Learning real-world robotic manipulation is challenging, particularly when limited demonstrations are available. Existing methods for few-shot manipulation often rely on simulation-augmented data or pre-built modules like grasping and pose estimation, which struggle with sim-to-real gaps and lack extensibility. While large-scale imitation pre-training shows promise, adapting these general-purpose policies to specific tasks in data-scarce settings remains unexplored. To achieve this, we propose ControlVLA, a novel framework that bridges pre-trained VLA models with object-centric representations via a ControlNet-style architecture for efficient fine-tuning.

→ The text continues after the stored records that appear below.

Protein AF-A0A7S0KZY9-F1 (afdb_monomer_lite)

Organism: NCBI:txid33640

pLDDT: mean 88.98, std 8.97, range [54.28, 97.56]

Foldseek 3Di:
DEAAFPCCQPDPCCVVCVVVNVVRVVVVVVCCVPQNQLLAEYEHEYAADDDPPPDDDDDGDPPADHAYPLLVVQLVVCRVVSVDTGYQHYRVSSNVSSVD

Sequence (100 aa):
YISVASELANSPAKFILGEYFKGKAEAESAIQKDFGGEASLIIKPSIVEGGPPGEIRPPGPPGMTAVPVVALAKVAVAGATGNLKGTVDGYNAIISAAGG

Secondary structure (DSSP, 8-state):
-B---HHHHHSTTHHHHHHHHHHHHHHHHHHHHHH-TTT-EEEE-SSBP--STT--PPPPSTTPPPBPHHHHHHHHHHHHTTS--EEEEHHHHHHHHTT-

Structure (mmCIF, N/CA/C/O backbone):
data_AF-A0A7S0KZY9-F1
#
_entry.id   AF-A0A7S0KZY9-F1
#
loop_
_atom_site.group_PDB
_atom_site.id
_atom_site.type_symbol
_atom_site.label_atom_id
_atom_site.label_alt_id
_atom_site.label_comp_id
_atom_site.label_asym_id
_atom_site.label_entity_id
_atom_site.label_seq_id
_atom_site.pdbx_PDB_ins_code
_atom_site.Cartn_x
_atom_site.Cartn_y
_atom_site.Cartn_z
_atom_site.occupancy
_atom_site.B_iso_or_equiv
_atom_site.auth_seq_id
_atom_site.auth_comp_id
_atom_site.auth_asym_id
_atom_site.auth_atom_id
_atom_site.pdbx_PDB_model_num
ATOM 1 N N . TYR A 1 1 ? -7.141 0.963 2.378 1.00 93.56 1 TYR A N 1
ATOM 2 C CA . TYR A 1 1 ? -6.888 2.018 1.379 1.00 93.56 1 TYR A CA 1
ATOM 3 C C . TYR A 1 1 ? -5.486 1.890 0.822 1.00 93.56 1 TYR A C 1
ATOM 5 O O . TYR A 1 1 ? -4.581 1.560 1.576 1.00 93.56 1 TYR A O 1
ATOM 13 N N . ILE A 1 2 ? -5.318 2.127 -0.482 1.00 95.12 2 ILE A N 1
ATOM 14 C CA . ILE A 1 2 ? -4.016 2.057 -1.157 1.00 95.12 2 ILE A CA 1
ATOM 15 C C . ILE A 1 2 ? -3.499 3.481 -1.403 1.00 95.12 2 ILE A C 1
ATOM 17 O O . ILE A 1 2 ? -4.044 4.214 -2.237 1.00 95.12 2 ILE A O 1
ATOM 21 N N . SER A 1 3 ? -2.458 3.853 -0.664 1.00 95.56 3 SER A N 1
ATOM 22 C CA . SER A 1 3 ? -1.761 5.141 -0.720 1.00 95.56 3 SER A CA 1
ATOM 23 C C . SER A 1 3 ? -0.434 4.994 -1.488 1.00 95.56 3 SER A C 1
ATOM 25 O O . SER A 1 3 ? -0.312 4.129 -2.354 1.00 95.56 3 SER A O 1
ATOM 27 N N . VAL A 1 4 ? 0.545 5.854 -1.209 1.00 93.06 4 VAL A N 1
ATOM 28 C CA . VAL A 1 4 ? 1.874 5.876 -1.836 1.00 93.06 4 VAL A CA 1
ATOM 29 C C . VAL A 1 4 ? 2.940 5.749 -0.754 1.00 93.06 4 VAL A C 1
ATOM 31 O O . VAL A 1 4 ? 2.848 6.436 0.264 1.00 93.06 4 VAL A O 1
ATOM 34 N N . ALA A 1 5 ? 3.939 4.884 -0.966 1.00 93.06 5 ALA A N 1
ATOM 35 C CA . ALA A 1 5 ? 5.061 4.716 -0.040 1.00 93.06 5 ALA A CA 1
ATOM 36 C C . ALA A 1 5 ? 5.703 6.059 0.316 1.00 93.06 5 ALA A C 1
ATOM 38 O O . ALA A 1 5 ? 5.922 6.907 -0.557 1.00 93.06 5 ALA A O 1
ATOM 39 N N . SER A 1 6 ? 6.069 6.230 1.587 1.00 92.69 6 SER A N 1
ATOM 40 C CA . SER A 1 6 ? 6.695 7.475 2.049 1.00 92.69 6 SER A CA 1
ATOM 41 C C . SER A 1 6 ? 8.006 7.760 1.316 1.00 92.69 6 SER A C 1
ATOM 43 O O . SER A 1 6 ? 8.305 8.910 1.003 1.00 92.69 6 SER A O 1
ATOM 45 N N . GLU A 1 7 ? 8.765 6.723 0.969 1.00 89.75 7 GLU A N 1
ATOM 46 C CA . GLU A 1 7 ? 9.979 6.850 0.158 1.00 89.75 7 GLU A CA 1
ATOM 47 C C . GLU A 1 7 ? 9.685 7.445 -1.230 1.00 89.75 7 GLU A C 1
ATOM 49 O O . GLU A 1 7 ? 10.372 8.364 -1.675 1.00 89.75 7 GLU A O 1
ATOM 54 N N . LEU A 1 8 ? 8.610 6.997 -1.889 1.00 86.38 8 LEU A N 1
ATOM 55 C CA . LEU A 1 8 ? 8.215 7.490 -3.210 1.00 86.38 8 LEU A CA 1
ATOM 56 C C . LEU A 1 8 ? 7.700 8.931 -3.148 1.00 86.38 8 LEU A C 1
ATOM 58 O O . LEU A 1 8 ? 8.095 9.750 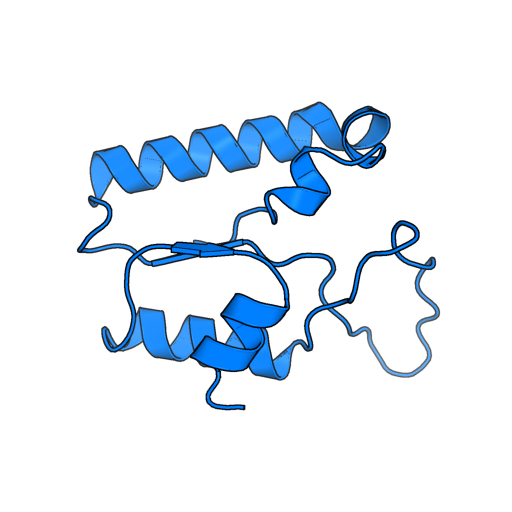-3.982 1.00 86.38 8 LEU A O 1
ATOM 62 N N . ALA A 1 9 ? 6.911 9.263 -2.124 1.00 88.19 9 ALA A N 1
ATOM 63 C CA . ALA A 1 9 ? 6.417 10.619 -1.888 1.00 88.19 9 ALA A CA 1
ATOM 64 C C . ALA A 1 9 ? 7.547 11.639 -1.633 1.00 88.19 9 ALA A C 1
ATOM 66 O O . ALA A 1 9 ? 7.410 12.814 -1.976 1.00 88.19 9 ALA A O 1
ATOM 67 N N . ASN A 1 10 ? 8.678 11.191 -1.075 1.00 88.12 10 ASN A N 1
ATOM 68 C CA . ASN A 1 10 ? 9.847 12.033 -0.802 1.00 88.12 10 ASN A CA 1
ATOM 69 C C . ASN A 1 10 ? 10.916 12.005 -1.910 1.00 88.12 10 ASN A C 1
ATOM 71 O O . ASN A 1 10 ? 11.853 12.805 -1.877 1.00 88.12 10 ASN A O 1
ATOM 75 N N . SER A 1 11 ? 10.769 11.129 -2.904 1.00 84.88 11 SER A N 1
ATOM 76 C CA . SER A 1 11 ? 11.705 10.983 -4.023 1.00 84.88 11 SER A CA 1
ATOM 77 C C . SER A 1 11 ? 11.579 12.114 -5.062 1.00 84.88 11 SER A C 1
ATOM 79 O O . SER A 1 11 ? 10.600 12.871 -5.053 1.00 84.88 11 SER A O 1
ATOM 81 N N . PRO A 1 12 ? 12.506 12.205 -6.039 1.00 86.62 12 PRO A N 1
ATOM 82 C CA . PRO A 1 12 ? 12.363 13.104 -7.186 1.00 86.62 12 PRO A CA 1
ATOM 83 C C . PRO A 1 12 ? 11.067 12.907 -7.991 1.00 86.62 12 PRO A C 1
ATOM 85 O O . PRO A 1 12 ? 10.652 13.822 -8.700 1.00 86.62 12 PRO A O 1
ATOM 88 N N . ALA A 1 13 ? 10.372 11.770 -7.854 1.00 83.75 13 ALA A N 1
ATOM 89 C CA . ALA A 1 13 ? 9.075 11.560 -8.497 1.00 83.75 13 ALA A CA 1
ATOM 90 C C . ALA A 1 13 ? 8.037 12.623 -8.097 1.00 83.75 13 ALA A C 1
ATOM 92 O O . ALA A 1 13 ? 7.138 12.914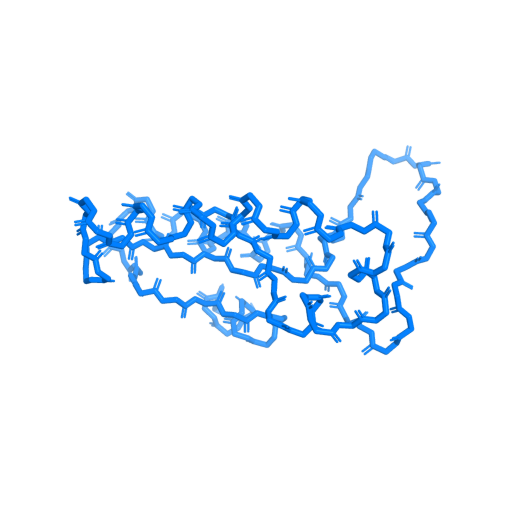 -8.884 1.00 83.75 13 ALA A O 1
ATOM 93 N N . LYS A 1 14 ? 8.182 13.267 -6.927 1.00 84.31 14 LYS A N 1
ATOM 94 C CA . LYS A 1 14 ? 7.289 14.349 -6.480 1.00 84.31 14 LYS A CA 1
ATOM 95 C C . LYS A 1 14 ? 7.275 15.560 -7.418 1.00 84.31 14 LYS A C 1
ATOM 97 O O . LYS A 1 14 ? 6.286 16.281 -7.444 1.00 84.31 14 LYS A O 1
ATOM 102 N N . PHE A 1 15 ? 8.336 15.773 -8.202 1.00 84.12 15 PHE A N 1
ATOM 103 C CA . PHE A 1 15 ? 8.384 16.857 -9.190 1.00 84.12 15 PHE A CA 1
ATOM 104 C C . PHE A 1 15 ? 7.441 16.619 -10.375 1.00 84.12 15 PHE A C 1
ATOM 106 O O . PHE A 1 15 ? 7.046 17.572 -11.036 1.00 84.12 15 PHE A O 1
ATOM 113 N N . ILE A 1 16 ? 7.070 15.361 -10.631 1.00 85.25 16 ILE A N 1
ATOM 114 C CA . ILE A 1 16 ? 6.196 14.963 -11.742 1.00 85.25 16 ILE A CA 1
ATOM 115 C C . ILE A 1 16 ? 4.812 14.554 -11.221 1.00 85.25 16 ILE A C 1
ATOM 117 O O . ILE A 1 16 ? 3.797 14.832 -11.849 1.00 85.25 16 ILE A O 1
ATOM 121 N N . LEU A 1 17 ? 4.763 13.908 -10.054 1.00 88.06 17 LEU A N 1
ATOM 122 C CA . LEU A 1 17 ? 3.567 13.281 -9.484 1.00 88.06 17 LEU A CA 1
ATOM 123 C C . LEU A 1 17 ? 3.080 13.969 -8.198 1.00 88.06 17 LEU A C 1
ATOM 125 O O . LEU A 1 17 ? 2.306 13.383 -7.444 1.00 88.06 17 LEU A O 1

Specifically, to introduce object-centric conditions without overwriting prior knowledge, ControlVLA zero-initializes a set of projection layers, allowing them to gradually adapt the pre-trained manipulation policies. In real-world experiments across 6 diverse tasks, including pouring cubes and folding clothes, our method achieves a 76.7% success rate while requiring only 10-20 demonstrations -- a significant improvement over traditional approaches that require more than 100 demonstrations to achieve comparable success. Additional experiments highlight ControlVLA's extensibility to long-horizon tasks and robustness to unseen objects and backgrounds.

Paper Structure

This paper contains 25 sections, 10 equations, 8 figures, 4 tables.

Figures (8)

  • Figure 1: ControlVLA bridges pre-trained manipulation policies with object-centric representations via ControlNet-style efficient fine-tuning. ControlVLA requires only 10–20 demonstrations to achieve 76.7% task success rate, significantly surpassing baseline's 20.8% success rate.
  • Figure 2: Overview of ControlVLA. ControlVLA leverages a ControlNet-style fine-tuning strategy to integrate object-centric representations with the pre-trained vla. The zero-initialized weights and biases preserve the rich prior knowledge of the pre-trained policy while progressively grounding it in object-centric representation.
  • Figure 3: Task Visualization. The initial and target states are shown as transparent and solid layers, respectively. The yellow arrow highlights the desired transition.
  • Figure 4: Main Comparison and Ablation Study. All policies are trained or fine-tuned from a shared, limited demonstration dataset for each task. *Octo, ACT, and VIOLA are omitted due to very low success rates, with overall success rates of 1.6%, 5.0%, and 0.0%, respectively.
  • Figure 5: Effect of Data Scaling on Performance in the OrganizeToy Task.